About this exercise
Print the records below from the first line through the line containing "Solvent-accessible surface area", both included, word for word.

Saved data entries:
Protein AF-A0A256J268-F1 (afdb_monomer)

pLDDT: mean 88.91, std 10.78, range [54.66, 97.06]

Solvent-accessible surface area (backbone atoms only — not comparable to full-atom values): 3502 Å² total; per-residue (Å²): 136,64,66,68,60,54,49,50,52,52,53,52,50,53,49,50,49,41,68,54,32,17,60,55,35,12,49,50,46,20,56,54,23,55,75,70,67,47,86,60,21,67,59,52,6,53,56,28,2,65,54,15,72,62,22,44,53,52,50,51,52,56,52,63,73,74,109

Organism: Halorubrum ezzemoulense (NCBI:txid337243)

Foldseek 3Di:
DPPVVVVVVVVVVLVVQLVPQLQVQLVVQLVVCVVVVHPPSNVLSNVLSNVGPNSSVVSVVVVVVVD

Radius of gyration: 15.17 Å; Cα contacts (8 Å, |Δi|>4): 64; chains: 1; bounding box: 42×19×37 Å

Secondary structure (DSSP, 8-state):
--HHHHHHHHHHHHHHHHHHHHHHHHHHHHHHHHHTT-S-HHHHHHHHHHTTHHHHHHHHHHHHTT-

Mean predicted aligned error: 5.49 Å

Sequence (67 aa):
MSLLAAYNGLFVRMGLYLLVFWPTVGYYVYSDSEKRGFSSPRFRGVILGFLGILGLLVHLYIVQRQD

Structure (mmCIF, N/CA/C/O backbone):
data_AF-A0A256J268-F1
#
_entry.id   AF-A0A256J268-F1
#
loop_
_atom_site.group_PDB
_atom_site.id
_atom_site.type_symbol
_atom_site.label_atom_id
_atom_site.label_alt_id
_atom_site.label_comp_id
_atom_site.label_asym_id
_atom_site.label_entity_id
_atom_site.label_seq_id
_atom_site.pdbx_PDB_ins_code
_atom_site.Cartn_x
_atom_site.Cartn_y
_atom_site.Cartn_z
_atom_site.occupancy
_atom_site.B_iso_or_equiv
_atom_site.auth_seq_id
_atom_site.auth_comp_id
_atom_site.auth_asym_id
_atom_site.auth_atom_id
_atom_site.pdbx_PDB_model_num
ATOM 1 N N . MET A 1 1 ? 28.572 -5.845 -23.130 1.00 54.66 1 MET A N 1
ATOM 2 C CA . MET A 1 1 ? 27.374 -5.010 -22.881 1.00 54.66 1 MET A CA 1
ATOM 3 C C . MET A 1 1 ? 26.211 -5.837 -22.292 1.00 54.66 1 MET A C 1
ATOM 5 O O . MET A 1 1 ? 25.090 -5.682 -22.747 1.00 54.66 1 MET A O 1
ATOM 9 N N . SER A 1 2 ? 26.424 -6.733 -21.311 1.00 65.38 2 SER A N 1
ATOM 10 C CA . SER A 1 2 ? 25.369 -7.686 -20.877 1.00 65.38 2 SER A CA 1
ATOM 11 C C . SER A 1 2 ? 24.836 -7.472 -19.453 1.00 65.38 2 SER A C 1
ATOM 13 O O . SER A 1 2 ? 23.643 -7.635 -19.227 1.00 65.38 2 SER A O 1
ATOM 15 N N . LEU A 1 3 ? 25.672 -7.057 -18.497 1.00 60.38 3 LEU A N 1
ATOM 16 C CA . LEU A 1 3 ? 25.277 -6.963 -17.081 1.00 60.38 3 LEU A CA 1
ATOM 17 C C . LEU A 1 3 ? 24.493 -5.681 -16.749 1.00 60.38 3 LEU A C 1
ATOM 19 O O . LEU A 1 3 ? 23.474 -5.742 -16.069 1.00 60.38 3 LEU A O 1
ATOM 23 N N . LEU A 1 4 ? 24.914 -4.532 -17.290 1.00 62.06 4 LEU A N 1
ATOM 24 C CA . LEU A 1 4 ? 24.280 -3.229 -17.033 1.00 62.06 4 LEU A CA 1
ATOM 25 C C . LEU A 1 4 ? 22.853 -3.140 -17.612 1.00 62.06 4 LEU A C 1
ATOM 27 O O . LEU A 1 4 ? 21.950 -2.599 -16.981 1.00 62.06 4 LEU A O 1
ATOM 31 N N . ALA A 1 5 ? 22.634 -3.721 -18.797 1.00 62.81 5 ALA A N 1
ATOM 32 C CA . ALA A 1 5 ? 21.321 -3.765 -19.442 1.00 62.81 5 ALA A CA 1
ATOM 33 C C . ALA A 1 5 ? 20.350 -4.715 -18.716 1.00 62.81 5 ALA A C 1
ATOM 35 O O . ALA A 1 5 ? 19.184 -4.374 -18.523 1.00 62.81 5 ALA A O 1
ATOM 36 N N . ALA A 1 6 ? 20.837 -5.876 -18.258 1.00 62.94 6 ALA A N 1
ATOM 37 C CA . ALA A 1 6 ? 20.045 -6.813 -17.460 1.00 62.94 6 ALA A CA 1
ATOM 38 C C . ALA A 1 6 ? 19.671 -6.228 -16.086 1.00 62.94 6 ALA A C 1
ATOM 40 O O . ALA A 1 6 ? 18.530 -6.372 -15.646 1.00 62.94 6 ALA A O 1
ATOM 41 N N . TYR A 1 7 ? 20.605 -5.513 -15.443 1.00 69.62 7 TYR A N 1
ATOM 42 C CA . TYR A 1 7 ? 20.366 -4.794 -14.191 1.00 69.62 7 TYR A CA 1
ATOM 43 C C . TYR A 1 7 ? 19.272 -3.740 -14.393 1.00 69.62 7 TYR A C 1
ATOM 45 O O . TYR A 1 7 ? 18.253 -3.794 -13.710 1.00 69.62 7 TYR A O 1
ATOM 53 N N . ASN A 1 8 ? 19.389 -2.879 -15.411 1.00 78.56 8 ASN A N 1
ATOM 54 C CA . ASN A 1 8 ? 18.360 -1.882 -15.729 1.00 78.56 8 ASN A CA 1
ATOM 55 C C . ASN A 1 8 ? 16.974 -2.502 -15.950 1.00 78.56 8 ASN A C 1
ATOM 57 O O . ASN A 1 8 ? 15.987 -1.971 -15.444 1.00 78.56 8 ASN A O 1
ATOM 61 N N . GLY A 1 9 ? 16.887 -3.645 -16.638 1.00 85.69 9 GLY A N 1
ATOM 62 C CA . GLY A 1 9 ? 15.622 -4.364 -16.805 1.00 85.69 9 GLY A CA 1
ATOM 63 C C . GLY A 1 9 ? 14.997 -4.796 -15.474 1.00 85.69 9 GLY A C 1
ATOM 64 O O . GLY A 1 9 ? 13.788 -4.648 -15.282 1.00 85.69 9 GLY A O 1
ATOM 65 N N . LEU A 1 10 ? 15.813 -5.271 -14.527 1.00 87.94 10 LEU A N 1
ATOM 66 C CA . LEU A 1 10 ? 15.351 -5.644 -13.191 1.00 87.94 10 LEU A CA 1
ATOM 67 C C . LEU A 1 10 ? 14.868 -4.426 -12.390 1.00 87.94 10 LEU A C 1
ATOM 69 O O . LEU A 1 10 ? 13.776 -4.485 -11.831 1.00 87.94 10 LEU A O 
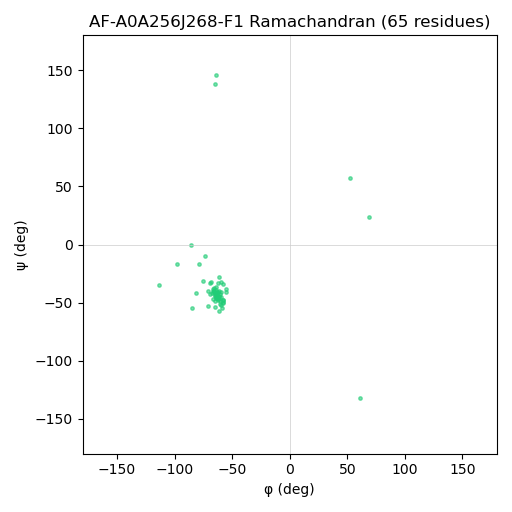1
ATOM 73 N N . PHE A 1 11 ? 15.614 -3.314 -12.366 1.00 89.25 11 PHE A N 1
ATOM 74 C CA . PHE A 1 11 ? 15.192 -2.102 -11.639 1.00 89.25 11 PHE A CA 1
ATOM 75 C C . PHE A 1 11 ? 13.919 -1.504 -12.205 1.00 89.25 11 PHE A C 1
ATOM 77 O O . PHE A 
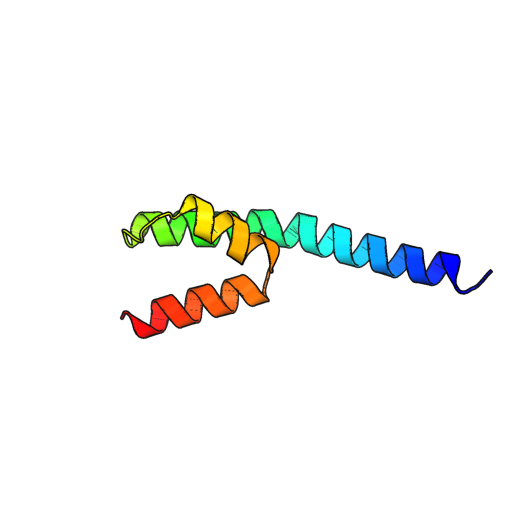1 11 ? 13.028 -1.149 -11.439 1.00 89.25 11 PHE A O 1
ATOM 84 N N . VAL A 1 12 ? 13.805 -1.430 -13.531 1.00 91.81 12 VAL A N 1
ATOM 85 C CA . VAL A 1 12 ? 12.590 -0.933 -14.183 1.00 91.81 12 VAL A CA 1
ATOM 86 C C . VAL A 1 12 ? 11.407 -1.827 -13.828 1.00 91.81 12 VAL A C 1
ATOM 88 O O . VAL A 1 12 ? 10.355 -1.322 -13.448 1.00 91.81 12 VAL A O 1
ATOM 91 N N . ARG A 1 13 ? 11.575 -3.153 -13.860 1.00 91.88 13 ARG A N 1
ATOM 92 C CA . ARG A 1 13 ? 10.509 -4.088 -13.485 1.00 91.88 13 ARG A CA 1
ATOM 93 C C . ARG A 1 13 ? 10.101 -3.947 -12.019 1.00 91.88 13 ARG A C 1
ATOM 95 O O . ARG A 1 13 ? 8.909 -3.901 -11.738 1.00 91.88 13 ARG A O 1
ATOM 102 N N . MET A 1 14 ? 11.064 -3.867 -11.102 1.00 92.31 14 MET A N 1
ATOM 103 C CA . MET A 1 14 ? 10.797 -3.701 -9.668 1.00 92.31 14 MET A CA 1
ATOM 104 C C . MET A 1 14 ? 10.148 -2.344 -9.377 1.00 92.31 14 MET A C 1
ATOM 106 O O . MET A 1 14 ? 9.198 -2.273 -8.606 1.00 92.31 14 MET A O 1
ATOM 110 N N . GLY A 1 15 ? 10.605 -1.283 -10.044 1.00 92.75 15 GLY A N 1
ATOM 111 C CA . GLY A 1 15 ? 10.029 0.054 -9.947 1.00 92.75 15 GLY A CA 1
ATOM 112 C C . GLY A 1 15 ? 8.597 0.111 -10.473 1.00 92.75 15 GLY A C 1
ATOM 113 O O . GLY A 1 15 ? 7.729 0.634 -9.787 1.00 92.75 15 GLY A O 1
ATOM 114 N N . LEU A 1 16 ? 8.321 -0.477 -11.641 1.00 94.62 16 LEU A N 1
ATOM 115 C CA . LEU A 1 16 ? 6.964 -0.577 -12.190 1.00 94.62 16 LEU A CA 1
ATOM 116 C C . LEU A 1 16 ? 6.056 -1.428 -11.303 1.00 94.62 16 LEU A C 1
ATOM 118 O O . LEU A 1 16 ? 4.912 -1.051 -11.068 1.00 94.62 16 LEU A O 1
ATOM 122 N N . TYR A 1 17 ? 6.564 -2.546 -10.779 1.00 93.31 17 TYR A N 1
ATOM 123 C CA . TYR A 1 17 ? 5.824 -3.361 -9.822 1.00 93.31 17 TYR A CA 1
ATOM 124 C C . TYR A 1 17 ? 5.453 -2.527 -8.595 1.00 93.31 17 TYR A C 1
ATOM 126 O O . TYR A 1 17 ? 4.286 -2.464 -8.222 1.00 93.31 17 TYR A O 1
ATOM 134 N N . LEU A 1 18 ? 6.415 -1.818 -8.008 1.00 93.19 18 LEU A N 1
ATOM 135 C CA . LEU A 1 18 ? 6.145 -0.971 -6.858 1.00 93.19 18 LEU A CA 1
ATOM 136 C C . LEU A 1 18 ? 5.156 0.149 -7.210 1.00 93.19 18 LEU A C 1
ATOM 138 O O . LEU A 1 18 ? 4.163 0.311 -6.519 1.00 93.19 18 LEU A O 1
ATOM 142 N N . LEU A 1 19 ? 5.354 0.875 -8.310 1.00 94.62 19 LEU A N 1
ATOM 143 C CA . LEU A 1 19 ? 4.486 1.985 -8.718 1.00 94.62 19 LEU A CA 1
ATOM 144 C C . LEU A 1 19 ? 3.043 1.569 -9.009 1.00 94.62 19 LEU A C 1
ATOM 146 O O . LEU A 1 19 ? 2.139 2.362 -8.775 1.00 94.62 19 LEU A O 1
ATOM 150 N N . VAL A 1 20 ? 2.820 0.360 -9.523 1.00 94.56 20 VAL A N 1
ATOM 151 C CA . VAL A 1 20 ? 1.470 -0.140 -9.808 1.00 94.56 20 VAL A CA 1
ATOM 152 C C . VAL A 1 20 ? 0.853 -0.751 -8.556 1.00 94.56 20 VAL A C 1
ATOM 154 O O . VAL A 1 20 ? -0.227 -0.349 -8.133 1.00 94.56 20 VAL A O 1
ATOM 157 N N . PHE A 1 21 ? 1.533 -1.712 -7.931 1.00 94.06 21 PHE A N 1
ATOM 158 C CA . PHE A 1 21 ? 0.942 -2.471 -6.835 1.00 94.06 21 PHE A CA 1
ATOM 159 C C . PHE A 1 21 ? 0.877 -1.675 -5.537 1.00 94.06 21 PHE A C 1
ATOM 161 O O . PHE A 1 21 ? -0.072 -1.864 -4.779 1.00 94.06 21 PHE A O 1
ATOM 168 N N . TRP A 1 22 ? 1.820 -0.767 -5.281 1.00 95.88 22 TRP A N 1
ATOM 169 C CA . TRP A 1 22 ? 1.831 0.006 -4.043 1.00 95.88 22 TRP A CA 1
ATOM 170 C C . TRP A 1 22 ? 0.591 0.876 -3.849 1.00 95.88 22 TRP A C 1
ATOM 172 O O . TRP A 1 22 ? -0.097 0.672 -2.845 1.00 95.88 22 TRP A O 1
ATOM 182 N N . PRO A 1 23 ? 0
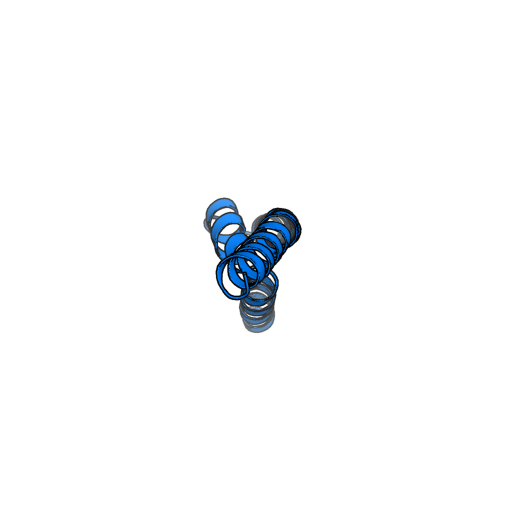.238 1.805 -4.758 1.00 96.44 23 PRO A N 1
ATOM 183 C CA . PRO A 1 23 ? -0.951 2.626 -4.567 1.00 96.44 23 PRO A CA 1
ATOM 184 C C . PRO A 1 23 ? -2.227 1.781 -4.573 1.00 96.44 23 PRO A C 1
ATOM 186 O O . PRO A 1 23 ? -3.109 2.023 -3.753 1.00 96.44 23 PRO A O 1
ATOM 189 N N . THR A 1 24 ? -2.322 0.763 -5.435 1.00 96.69 24 THR A N 1
ATOM 190 C CA . THR A 1 24 ? -3.515 -0.090 -5.528 1.00 96.69 24 THR A CA 1
ATOM 191 C C . THR A 1 24 ? -3.746 -0.894 -4.252 1.00 96.69 24 THR A C 1
ATOM 193 O O . THR A 1 24 ? -4.824 -0.816 -3.659 1.00 96.69 24 THR A O 1
ATOM 196 N N . VAL A 1 25 ? -2.740 -1.645 -3.798 1.00 96.69 25 VAL A N 1
ATOM 197 C CA . VAL A 1 25 ? -2.849 -2.452 -2.577 1.00 96.69 25 VAL A CA 1
ATOM 198 C C . VAL A 1 25 ? -2.956 -1.548 -1.358 1.00 96.69 25 VAL A C 1
ATOM 200 O O . VAL A 1 25 ? -3.787 -1.795 -0.488 1.00 96.69 25 VAL A O 1
ATOM 203 N N . GLY A 1 26 ? -2.170 -0.474 -1.300 1.00 96.81 26 GLY A N 1
ATOM 204 C CA . GLY A 1 26 ? -2.185 0.442 -0.168 1.00 96.81 26 GLY A CA 1
ATOM 205 C C . GLY A 1 26 ? -3.530 1.137 0.013 1.00 96.81 26 GLY A C 1
ATOM 206 O O . GLY A 1 26 ? -4.015 1.227 1.141 1.00 96.81 26 GLY A O 1
ATOM 207 N N . TYR A 1 27 ? -4.172 1.556 -1.082 1.00 97.06 27 TYR A N 1
ATOM 208 C CA . TYR A 1 27 ? -5.521 2.119 -1.046 1.00 97.06 27 TYR A CA 1
ATOM 209 C C . TYR A 1 27 ? -6.563 1.092 -0.599 1.00 97.06 27 TYR A C 1
ATOM 211 O O . TYR A 1 27 ? -7.399 1.402 0.251 1.00 97.06 27 TYR A O 1
ATOM 219 N N . TYR A 1 28 ? -6.495 -0.137 -1.121 1.00 95.94 28 TYR A N 1
ATOM 220 C CA . TYR A 1 28 ? -7.396 -1.212 -0.709 1.00 95.94 28 TYR A CA 1
ATOM 221 C C . TYR A 1 28 ? -7.277 -1.500 0.793 1.00 95.94 28 TYR A C 1
ATOM 223 O O . TYR A 1 28 ? -8.276 -1.459 1.508 1.00 95.94 28 TYR A O 1
ATOM 231 N N . VAL A 1 29 ? -6.053 -1.722 1.280 1.00 95.75 29 VAL A N 1
ATOM 232 C CA . VAL A 1 29 ?
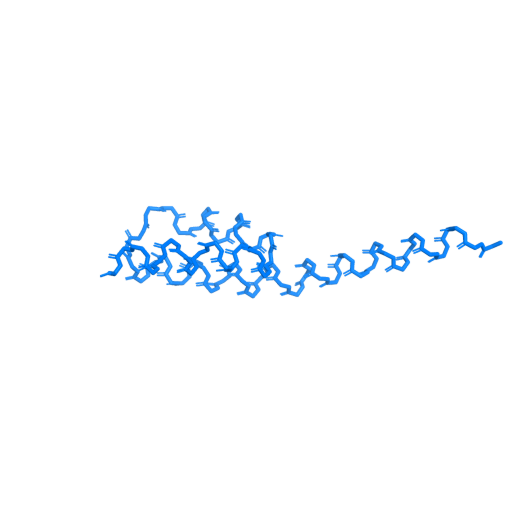 -5.772 -2.008 2.693 1.00 95.75 29 VAL A CA 1
ATOM 233 C C . VAL A 1 29 ? -6.216 -0.852 3.581 1.00 95.75 29 VAL A C 1
ATOM 235 O O . VAL A 1 29 ? -6.805 -1.090 4.633 1.00 95.75 29 VAL A O 1
ATOM 238 N N . TYR A 1 30 ? -5.954 0.392 3.171 1.00 96.62 30 TYR A N 1
ATOM 239 C CA . TYR A 1 30 ? -6.412 1.582 3.885 1.00 96.62 30 TYR A CA 1
ATOM 240 C C . TYR A 1 30 ? -7.941 1.604 4.001 1.00 96.62 30 TYR A C 1
ATOM 242 O O . TYR A 1 30 ? -8.461 1.680 5.112 1.00 96.62 30 TYR A O 1
ATOM 250 N N . SER A 1 31 ? -8.649 1.490 2.872 1.00 95.88 31 SER A N 1
ATOM 251 C CA . SER A 1 31 ? -10.111 1.586 2.828 1.00 95.88 31 SER A CA 1
ATOM 252 C C . SER A 1 31 ? -10.785 0.448 3.592 1.00 95.88 31 SER A C 1
ATOM 254 O O . SER A 1 31 ? -11.748 0.681 4.318 1.00 95.88 31 SER A O 1
ATOM 256 N N . ASP A 1 32 ? -10.282 -0.780 3.462 1.00 94.88 32 ASP A N 1
ATOM 257 C CA . ASP A 1 32 ? -10.796 -1.922 4.221 1.00 94.88 32 ASP A CA 1
ATOM 258 C C . ASP A 1 32 ? -10.505 -1.769 5.720 1.00 94.88 32 ASP A C 1
ATOM 260 O O . ASP A 1 32 ? -11.380 -2.002 6.553 1.00 94.88 32 ASP A O 1
ATOM 264 N N . SER A 1 33 ? -9.314 -1.275 6.072 1.00 93.38 33 SER A N 1
ATOM 265 C CA . SER A 1 33 ? -8.957 -1.047 7.472 1.00 93.38 33 SER A CA 1
ATOM 266 C C . SER A 1 33 ? -9.794 0.034 8.141 1.00 93.38 33 SER A C 1
ATOM 268 O O . SER A 1 33 ? -10.155 -0.109 9.307 1.00 93.38 33 SER A O 1
ATOM 270 N N . GLU A 1 34 ? -10.122 1.095 7.407 1.00 94.50 34 GLU A N 1
ATOM 271 C CA . GLU A 1 34 ? -11.011 2.157 7.872 1.00 94.50 34 GLU A CA 1
ATOM 272 C C . GLU A 1 34 ? -12.430 1.621 8.115 1.00 94.50 34 GLU A C 1
ATOM 274 O O . GLU A 1 34 ? -13.005 1.864 9.174 1.00 94.50 34 GLU A O 1
ATOM 279 N N . LYS A 1 35 ? -12.961 0.804 7.194 1.00 93.19 35 LYS A N
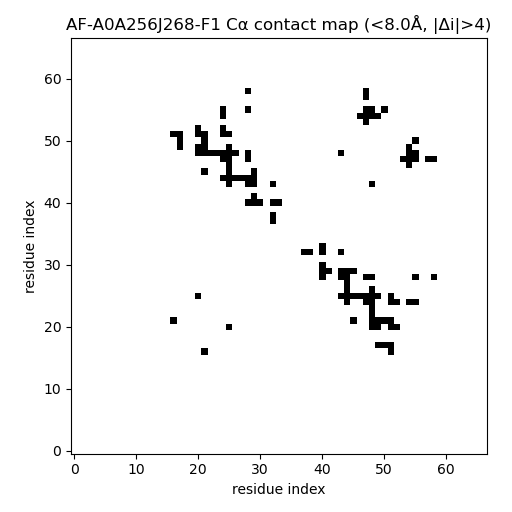 1
ATOM 280 C CA . LYS A 1 35 ? -14.293 0.184 7.321 1.00 93.19 35 LYS A CA 1
ATOM 281 C C . LYS A 1 35 ? -14.400 -0.786 8.496 1.00 93.19 35 LYS A C 1
ATOM 283 O O . LYS A 1 35 ? -15.448 -0.857 9.128 1.00 93.19 35 LYS A O 1
ATOM 288 N N . ARG A 1 36 ? -13.332 -1.533 8.786 1.00 89.31 36 ARG A N 1
ATOM 289 C CA . ARG A 1 36 ? -13.281 -2.521 9.879 1.00 89.31 36 ARG A CA 1
ATOM 290 C C . ARG A 1 36 ? -12.898 -1.915 11.235 1.00 89.31 36 ARG A C 1
ATOM 292 O O . ARG A 1 36 ? -12.828 -2.640 12.221 1.00 89.31 36 ARG A O 1
ATOM 299 N N . GLY A 1 37 ? -12.638 -0.606 11.304 1.00 89.19 37 GLY A N 1
ATOM 300 C CA . GLY A 1 37 ? -12.256 0.068 12.548 1.00 89.19 37 GLY A CA 1
ATOM 301 C C . GLY A 1 37 ? -10.871 -0.328 13.070 1.00 89.19 37 GLY A C 1
ATOM 302 O O . GLY A 1 37 ? -10.605 -0.217 14.267 1.00 89.19 37 GLY A O 1
ATOM 303 N N . PHE A 1 38 ? -9.976 -0.802 12.196 1.00 87.25 38 PHE A N 1
ATOM 304 C CA . PHE A 1 38 ? -8.613 -1.135 12.598 1.00 87.25 38 PHE A CA 1
ATOM 305 C C . PHE A 1 38 ? -7.849 0.105 13.060 1.00 87.25 38 PHE A C 1
ATOM 307 O O . PHE A 1 38 ? -7.984 1.197 12.507 1.00 87.25 38 PHE A O 1
ATOM 314 N N . SER A 1 39 ? -6.962 -0.080 14.039 1.00 83.56 39 SER A N 1
ATOM 315 C CA . SER A 1 39 ? -6.022 0.965 14.424 1.00 83.56 39 SER A CA 1
ATOM 316 C C . SER A 1 39 ? -5.051 1.265 13.276 1.00 83.56 39 SER A C 1
ATOM 318 O O . SER A 1 39 ? -4.571 0.361 12.586 1.00 83.56 39 SER A O 1
ATOM 320 N N . SER A 1 40 ? -4.787 2.561 13.078 1.00 88.94 40 SER A N 1
ATOM 321 C CA . SER A 1 40 ? -3.820 3.108 12.112 1.00 88.94 40 SER A CA 1
ATOM 322 C C . SER A 1 40 ? -3.972 2.618 10.651 1.00 88.94 40 SER A C 1
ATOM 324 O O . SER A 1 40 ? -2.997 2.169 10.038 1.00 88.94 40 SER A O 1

Solution
Protein AF-A0A256J268-F1 (afdb_monomer)

pLDDT: mean 88.91, std 10.78, range [54.66, 97.06]

Solvent-accessible surface area (backbone atoms only — not comparable to full-atom values): 3502 Å² total; per-residue (Å²): 136,64,66,68,60,54,49,50,52,52,53,52,50,53,49,50,49,41,68,54,32,17,60,55,35,12,49,50,46,20,56,54,23,55,75,70,67,47,86,60,21,67,59,52,6,53,56,28,2,65,54,15,72,62,22,44,53,52,50,51,52,56,52,63,73,74,109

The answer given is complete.